7 thoughts on “Currying in calculus, PDEs, programming, and categories”
Good work on explaining Currying. How on Earth did mathematicians go so long without this?
I often think that the insane way calculus deals with notations for variables is one of the major stumbling blocks to learning the subject. You can easily find textbook examples where x means three different things in one integral. There is also the problem of lacking a name for identity or square functions independent of the variable name. Students may fail to grasp when they are dealing with a value, unbound variable, function, functional or operator. No wonder so many remain lost.
In a lighter tone, would you call it schoenfinkling or fregeration?
As far as going without currying, Frege made it explicit, but I assume the idea had been around before. I wouldn’t be surprised if Frege got the idea from double integral calculations.
Calculus notation is challenging. Statistics notation is worse. I’m satisfied with the notation in Spivak’s Calculus, but I haven’t seen anything in statistics I’d recommend.
I’m a little more sympathetic to traditional calculus notation than I used to be. Despite some of its logical shortcomings, the notation often suggests the right thing to do in calculations. If you know what’s going on rigorously, and use conventional notation as a sort of mnemonic, it works well. For example, the derivative of an inverse is dx/dy = 1/(dy/dx).
Thanks for the cool post.
You actually can express functions of two arguments in Haskell without currying! In fact, you can use exactly the same trick that conventional mathematics does: define it as a function on the product. This is what Haskell’s uncurry combinator does. Just as you say of Haskell, technically conventional mathematics also only has functions of one variable. So you can implement multiple parameters either by changing the domain, or the codomain. The choice is yours (and the two options give rise to an adjunction!)
The choice to curry functions in Haskell and ML by default is made deliberately, because it’s often convenient to partially apply many functions. (Mathematicians have left themselves a back door for such situations: the notation $f_x(y)$ conveniently allows the partial application $f_x$, but computer programmers are too concerned about syntactic ambiguities to let so many different notations flourish, I suppose!)

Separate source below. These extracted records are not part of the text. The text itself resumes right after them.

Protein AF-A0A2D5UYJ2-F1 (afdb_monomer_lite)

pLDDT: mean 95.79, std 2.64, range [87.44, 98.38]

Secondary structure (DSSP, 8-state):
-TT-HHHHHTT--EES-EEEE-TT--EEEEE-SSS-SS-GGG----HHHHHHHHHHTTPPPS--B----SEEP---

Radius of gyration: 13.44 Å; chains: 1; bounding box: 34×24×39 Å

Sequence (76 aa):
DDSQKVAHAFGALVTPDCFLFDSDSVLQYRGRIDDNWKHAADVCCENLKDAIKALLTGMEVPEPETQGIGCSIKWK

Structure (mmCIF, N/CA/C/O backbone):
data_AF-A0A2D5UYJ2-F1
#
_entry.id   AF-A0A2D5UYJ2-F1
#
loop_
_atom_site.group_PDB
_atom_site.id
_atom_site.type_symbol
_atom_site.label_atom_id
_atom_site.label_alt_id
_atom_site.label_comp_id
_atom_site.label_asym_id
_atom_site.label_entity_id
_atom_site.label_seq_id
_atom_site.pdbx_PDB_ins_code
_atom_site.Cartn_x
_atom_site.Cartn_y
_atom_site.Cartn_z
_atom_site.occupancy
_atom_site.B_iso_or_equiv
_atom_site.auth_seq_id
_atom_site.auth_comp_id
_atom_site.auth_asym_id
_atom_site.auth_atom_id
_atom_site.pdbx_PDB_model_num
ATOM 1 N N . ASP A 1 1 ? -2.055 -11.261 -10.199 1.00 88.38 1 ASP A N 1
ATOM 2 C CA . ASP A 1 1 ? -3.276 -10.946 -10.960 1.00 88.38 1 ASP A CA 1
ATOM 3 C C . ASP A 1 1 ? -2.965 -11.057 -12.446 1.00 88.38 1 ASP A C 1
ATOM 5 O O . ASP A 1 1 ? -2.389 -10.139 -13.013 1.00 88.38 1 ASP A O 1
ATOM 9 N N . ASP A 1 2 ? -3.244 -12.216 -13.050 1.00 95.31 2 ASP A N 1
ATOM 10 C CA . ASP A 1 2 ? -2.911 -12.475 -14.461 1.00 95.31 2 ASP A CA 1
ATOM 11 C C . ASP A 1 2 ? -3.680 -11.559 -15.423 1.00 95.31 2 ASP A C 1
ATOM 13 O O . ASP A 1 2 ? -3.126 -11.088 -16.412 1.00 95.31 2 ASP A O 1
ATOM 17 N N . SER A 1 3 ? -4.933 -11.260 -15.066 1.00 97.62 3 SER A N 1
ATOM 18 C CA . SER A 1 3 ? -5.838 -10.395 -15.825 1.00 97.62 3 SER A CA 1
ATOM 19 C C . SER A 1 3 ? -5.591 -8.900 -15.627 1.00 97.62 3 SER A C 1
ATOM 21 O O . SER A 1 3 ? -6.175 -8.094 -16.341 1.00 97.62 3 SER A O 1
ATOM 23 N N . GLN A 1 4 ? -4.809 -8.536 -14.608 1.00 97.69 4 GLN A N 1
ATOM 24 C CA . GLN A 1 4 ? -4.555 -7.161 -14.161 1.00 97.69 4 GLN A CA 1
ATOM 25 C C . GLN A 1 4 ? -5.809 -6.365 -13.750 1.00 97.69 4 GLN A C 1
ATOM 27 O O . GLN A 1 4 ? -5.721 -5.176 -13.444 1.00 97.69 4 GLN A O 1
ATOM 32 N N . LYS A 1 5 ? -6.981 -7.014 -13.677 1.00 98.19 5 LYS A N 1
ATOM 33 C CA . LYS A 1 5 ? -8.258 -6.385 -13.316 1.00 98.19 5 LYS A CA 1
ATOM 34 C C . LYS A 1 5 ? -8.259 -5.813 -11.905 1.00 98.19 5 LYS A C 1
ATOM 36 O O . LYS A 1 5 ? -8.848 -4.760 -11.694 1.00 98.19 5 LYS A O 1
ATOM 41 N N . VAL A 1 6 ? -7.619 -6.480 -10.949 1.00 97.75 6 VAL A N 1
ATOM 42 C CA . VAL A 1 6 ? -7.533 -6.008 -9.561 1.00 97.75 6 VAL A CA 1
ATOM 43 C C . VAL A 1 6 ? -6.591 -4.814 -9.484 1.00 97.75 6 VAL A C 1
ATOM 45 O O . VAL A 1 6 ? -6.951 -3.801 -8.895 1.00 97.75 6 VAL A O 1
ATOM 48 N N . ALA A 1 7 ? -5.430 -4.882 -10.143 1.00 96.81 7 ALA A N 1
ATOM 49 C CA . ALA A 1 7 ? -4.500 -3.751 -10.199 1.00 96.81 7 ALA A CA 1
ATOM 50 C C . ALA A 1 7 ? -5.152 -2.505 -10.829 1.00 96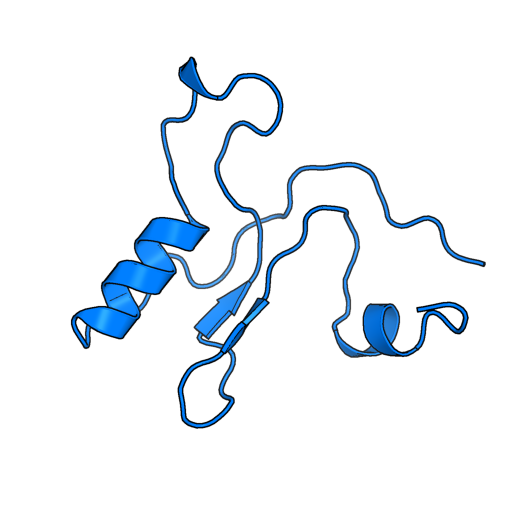.81 7 ALA A C 1
ATOM 52 O O . ALA A 1 7 ? -5.021 -1.406 -10.292 1.00 96.81 7 ALA A O 1
ATOM 53 N N . HIS A 1 8 ? -5.922 -2.685 -11.908 1.00 96.88 8 HIS A N 1
ATOM 54 C CA . HIS A 1 8 ? -6.713 -1.613 -12.514 1.00 96.88 8 HIS A CA 1
ATOM 55 C C . HIS A 1 8 ? -7.831 -1.103 -11.599 1.00 96.88 8 HIS A C 1
ATOM 57 O O . HIS A 1 8 ? -7.992 0.108 -11.477 1.00 96.88 8 HIS A O 1
ATOM 63 N N . ALA A 1 9 ? -8.585 -1.989 -10.941 1.00 97.50 9 ALA A N 1
ATOM 64 C CA . ALA A 1 9 ? -9.686 -1.600 -10.055 1.00 97.50 9 ALA A CA 1
ATOM 65 C C . ALA A 1 9 ? -9.209 -0.775 -8.850 1.00 97.50 9 ALA A C 1
ATOM 67 O O . ALA A 1 9 ? -9.891 0.156 -8.435 1.00 97.50 9 ALA A O 1
ATOM 68 N N . PHE A 1 10 ? -8.022 -1.081 -8.328 1.00 96.19 10 PHE A N 1
ATOM 69 C CA . PHE A 1 10 ? -7.378 -0.318 -7.256 1.00 96.19 10 PHE A CA 1
ATOM 70 C C . PHE A 1 10 ? -6.637 0.927 -7.772 1.00 96.19 10 PHE A C 1
ATOM 72 O O . PHE A 1 10 ? -6.145 1.735 -6.986 1.00 96.19 10 PHE A O 1
ATOM 79 N N . GLY A 1 11 ? -6.533 1.095 -9.094 1.00 95.31 11 GLY A N 1
ATOM 80 C CA . GLY A 1 11 ? -5.770 2.171 -9.716 1.00 95.31 11 GLY A CA 1
ATOM 81 C C . GLY A 1 11 ? -4.284 2.133 -9.363 1.00 95.31 11 GLY A C 1
ATOM 82 O O . GLY A 1 11 ? -3.659 3.190 -9.318 1.00 95.31 11 GLY A O 1
ATOM 83 N N . ALA A 1 12 ? -3.729 0.957 -9.057 1.00 96.06 12 ALA A N 1
ATOM 84 C CA . ALA A 1 12 ? -2.329 0.800 -8.679 1.00 96.06 12 ALA A CA 1
ATOM 85 C C . ALA A 1 12 ? -1.414 1.153 -9.863 1.00 96.06 12 ALA A C 1
ATOM 87 O O . ALA A 1 12 ? -1.704 0.791 -11.003 1.00 96.06 12 ALA A O 1
ATOM 88 N N . LEU A 1 13 ? -0.310 1.858 -9.599 1.00 94.44 13 LEU A N 1
ATOM 89 C CA . LEU A 1 13 ? 0.605 2.346 -10.649 1.00 94.44 13 LEU A CA 1
ATOM 90 C C . LEU A 1 13 ? 2.034 1.816 -10.501 1.00 94.44 13 LEU A C 1
ATOM 92 O O . LEU A 1 13 ? 2.735 1.607 -11.496 1.00 94.44 13 LEU A O 1
ATOM 96 N N . VAL A 1 14 ? 2.468 1.595 -9.262 1.00 95.44 14 VAL A N 1
ATOM 97 C CA . VAL A 1 14 ? 3.840 1.219 -8.912 1.00 95.44 14 VAL A CA 1
ATOM 98 C C . VAL A 1 14 ? 3.853 0.020 -7.969 1.00 95.44 14 VAL A C 1
ATOM 100 O O . VAL A 1 14 ? 2.830 -0.369 -7.413 1.00 95.44 14 VAL A O 1
ATOM 103 N N . THR A 1 15 ? 5.021 -0.590 -7.809 1.00 94.69 15 THR A N 1
ATOM 104 C CA . THR A 1 15 ? 5.270 -1.653 -6.838 1.00 94.69 15 THR A CA 1
ATOM 105 C C . THR A 1 15 ? 6.484 -1.292 -5.978 1.00 94.69 15 THR A C 1
ATOM 107 O O . THR A 1 15 ? 7.575 -1.165 -6.554 1.00 94.69 15 THR A O 1
ATOM 110 N N . PRO A 1 16 ? 6.334 -1.188 -4.642 1.00 94.94 16 PRO A N 1
ATOM 111 C CA . PRO A 1 16 ? 5.085 -1.325 -3.872 1.00 94.94 16 PRO A CA 1
ATOM 112 C C . PRO A 1 16 ? 4.138 -0.102 -3.968 1.00 94.94 16 PRO A C 1
ATOM 114 O O . PRO A 1 16 ? 4.597 1.033 -4.057 1.00 94.94 16 PRO A O 1
ATOM 117 N N 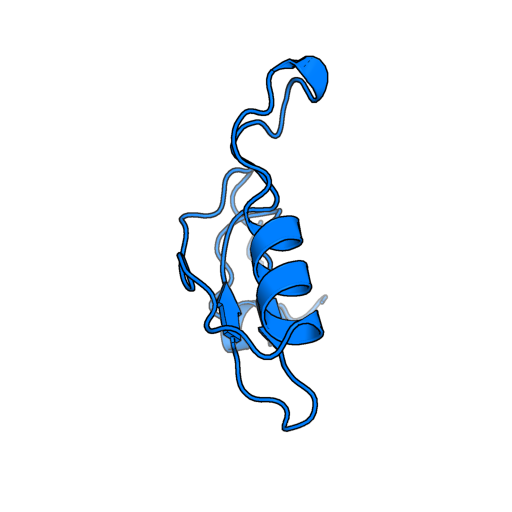. ASP A 1 17 ? 2.825 -0.359 -3.908 1.00 96.19 17 ASP A N 1
ATOM 118 C CA . ASP A 1 17 ? 1.736 0.614 -3.675 1.00 96.19 17 ASP A CA 1
ATOM 119 C C . ASP A 1 17 ? 0.758 -0.042 -2.681 1.00 96.19 17 ASP A C 1
ATOM 121 O O . ASP A 1 17 ? 0.234 -1.130 -2.943 1.00 96.19 17 ASP A O 1
ATOM 125 N N . CYS A 1 18 ? 0.603 0.542 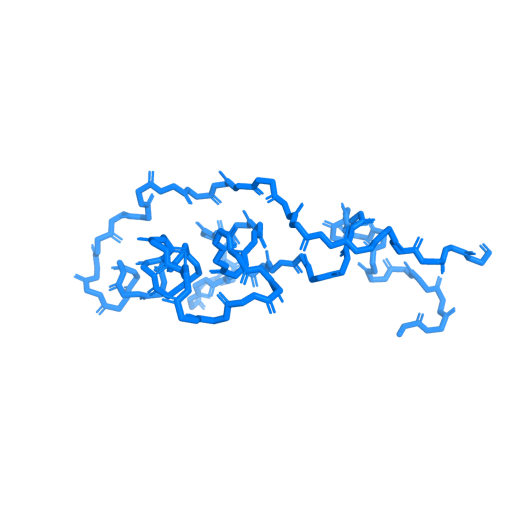-1.496 1.00 97.38 18 CYS A N 1
ATOM 126 C CA . CYS A 1 18 ? -0.119 -0.037 -0.364 1.00 97.38 18 CYS A CA 1
ATOM 127 C C . CYS A 1 18 ? -1.517 0.562 -0.229 1.00 97.38 18 CYS A C 1
ATOM 129 O O . CYS A 1 18 ? -1.711 1.746 -0.473 1.00 97.38 18 CYS A O 1
ATOM 131 N N . PHE A 1 19 ? -2.469 -0.257 0.221 1.00 98.06 19 PHE A N 1
ATOM 132 C CA . PHE A 1 19 ? -3.853 0.134 0.489 1.00 98.06 19 PHE A CA 1
ATOM 133 C C . PHE A 1 19 ? -4.266 -0.462 1.841 1.00 98.06 19 PHE A C 1
ATOM 135 O O . PHE A 1 19 ? -4.270 -1.684 1.998 1.00 98.06 19 PHE A O 1
ATOM 142 N N . LEU A 1 20 ? -4.572 0.388 2.818 1.00 98.31 20 LEU A N 1
ATOM 143 C CA . LEU A 1 20 ? -4.978 0.010 4.170 1.00 98.31 20 LEU A CA 1
ATOM 144 C C . LEU A 1 20 ? -6.460 0.319 4.354 1.00 98.31 20 LEU A C 1
ATOM 146 O O . LEU A 1 20 ? -6.878 1.470 4.228 1.00 98.31 20 LEU A O 1
ATOM 150 N N . PHE A 1 21 ? -7.225 -0.711 4.689 1.00 98.19 21 PHE A N 1
ATOM 151 C CA . PHE A 1 21 ? -8.647 -0.606 4.981 1.00 98.19 21 PHE A CA 1
ATOM 152 C C . PHE A 1 21 ? -8.891 -0.856 6.469 1.00 98.19 21 PHE A C 1
ATOM 154 O O . PHE A 1 21 ? -8.181 -1.659 7.082 1.00 98.19 21 PHE A O 1
ATOM 161 N N . ASP A 1 22 ? -9.880 -0.177 7.040 1.00 97.12 22 ASP A N 1
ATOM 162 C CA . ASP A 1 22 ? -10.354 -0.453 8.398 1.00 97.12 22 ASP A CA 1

A different default would be possible, and in fact requires almost no change to the compiler. Only the standard library sets the default. (Okay, and the desugaring for infix operators, as well, so that’s annoying.) A disadvantage of currying is that it leads to very poor error messages when arguments are left out by accident. So, in fact, I’ve done precisely this for when I teach Haskell to children. The environment, http://code.world, is standard Haskell, but using a custom Prelude that does not curry its functions.
The derivative of an inverse is that if x is a function only of y. Perhaps you could give students a clear intuition for why it doesn’t generally work with functions of more than one variable.
Maybe I misunderstood your comment, because the derivative of an inverse is the inverse of the derivative, even for functions of more than one variable.
James: Asking for the inverse of a single-valued function of several variables is problematic to begin with. Such a function cannot be invertible unless it is not even continuous to begin with. If you want to look at invertible functions of several variables, you’ll have to consider functions f: R^n -> R^n, in which case the derivative of the inverse is indeed the inverse of the derivative, as John mentioned.
In the context of programming languages, currying becomes significantly more interesting if the programming language also supports partial evaluation.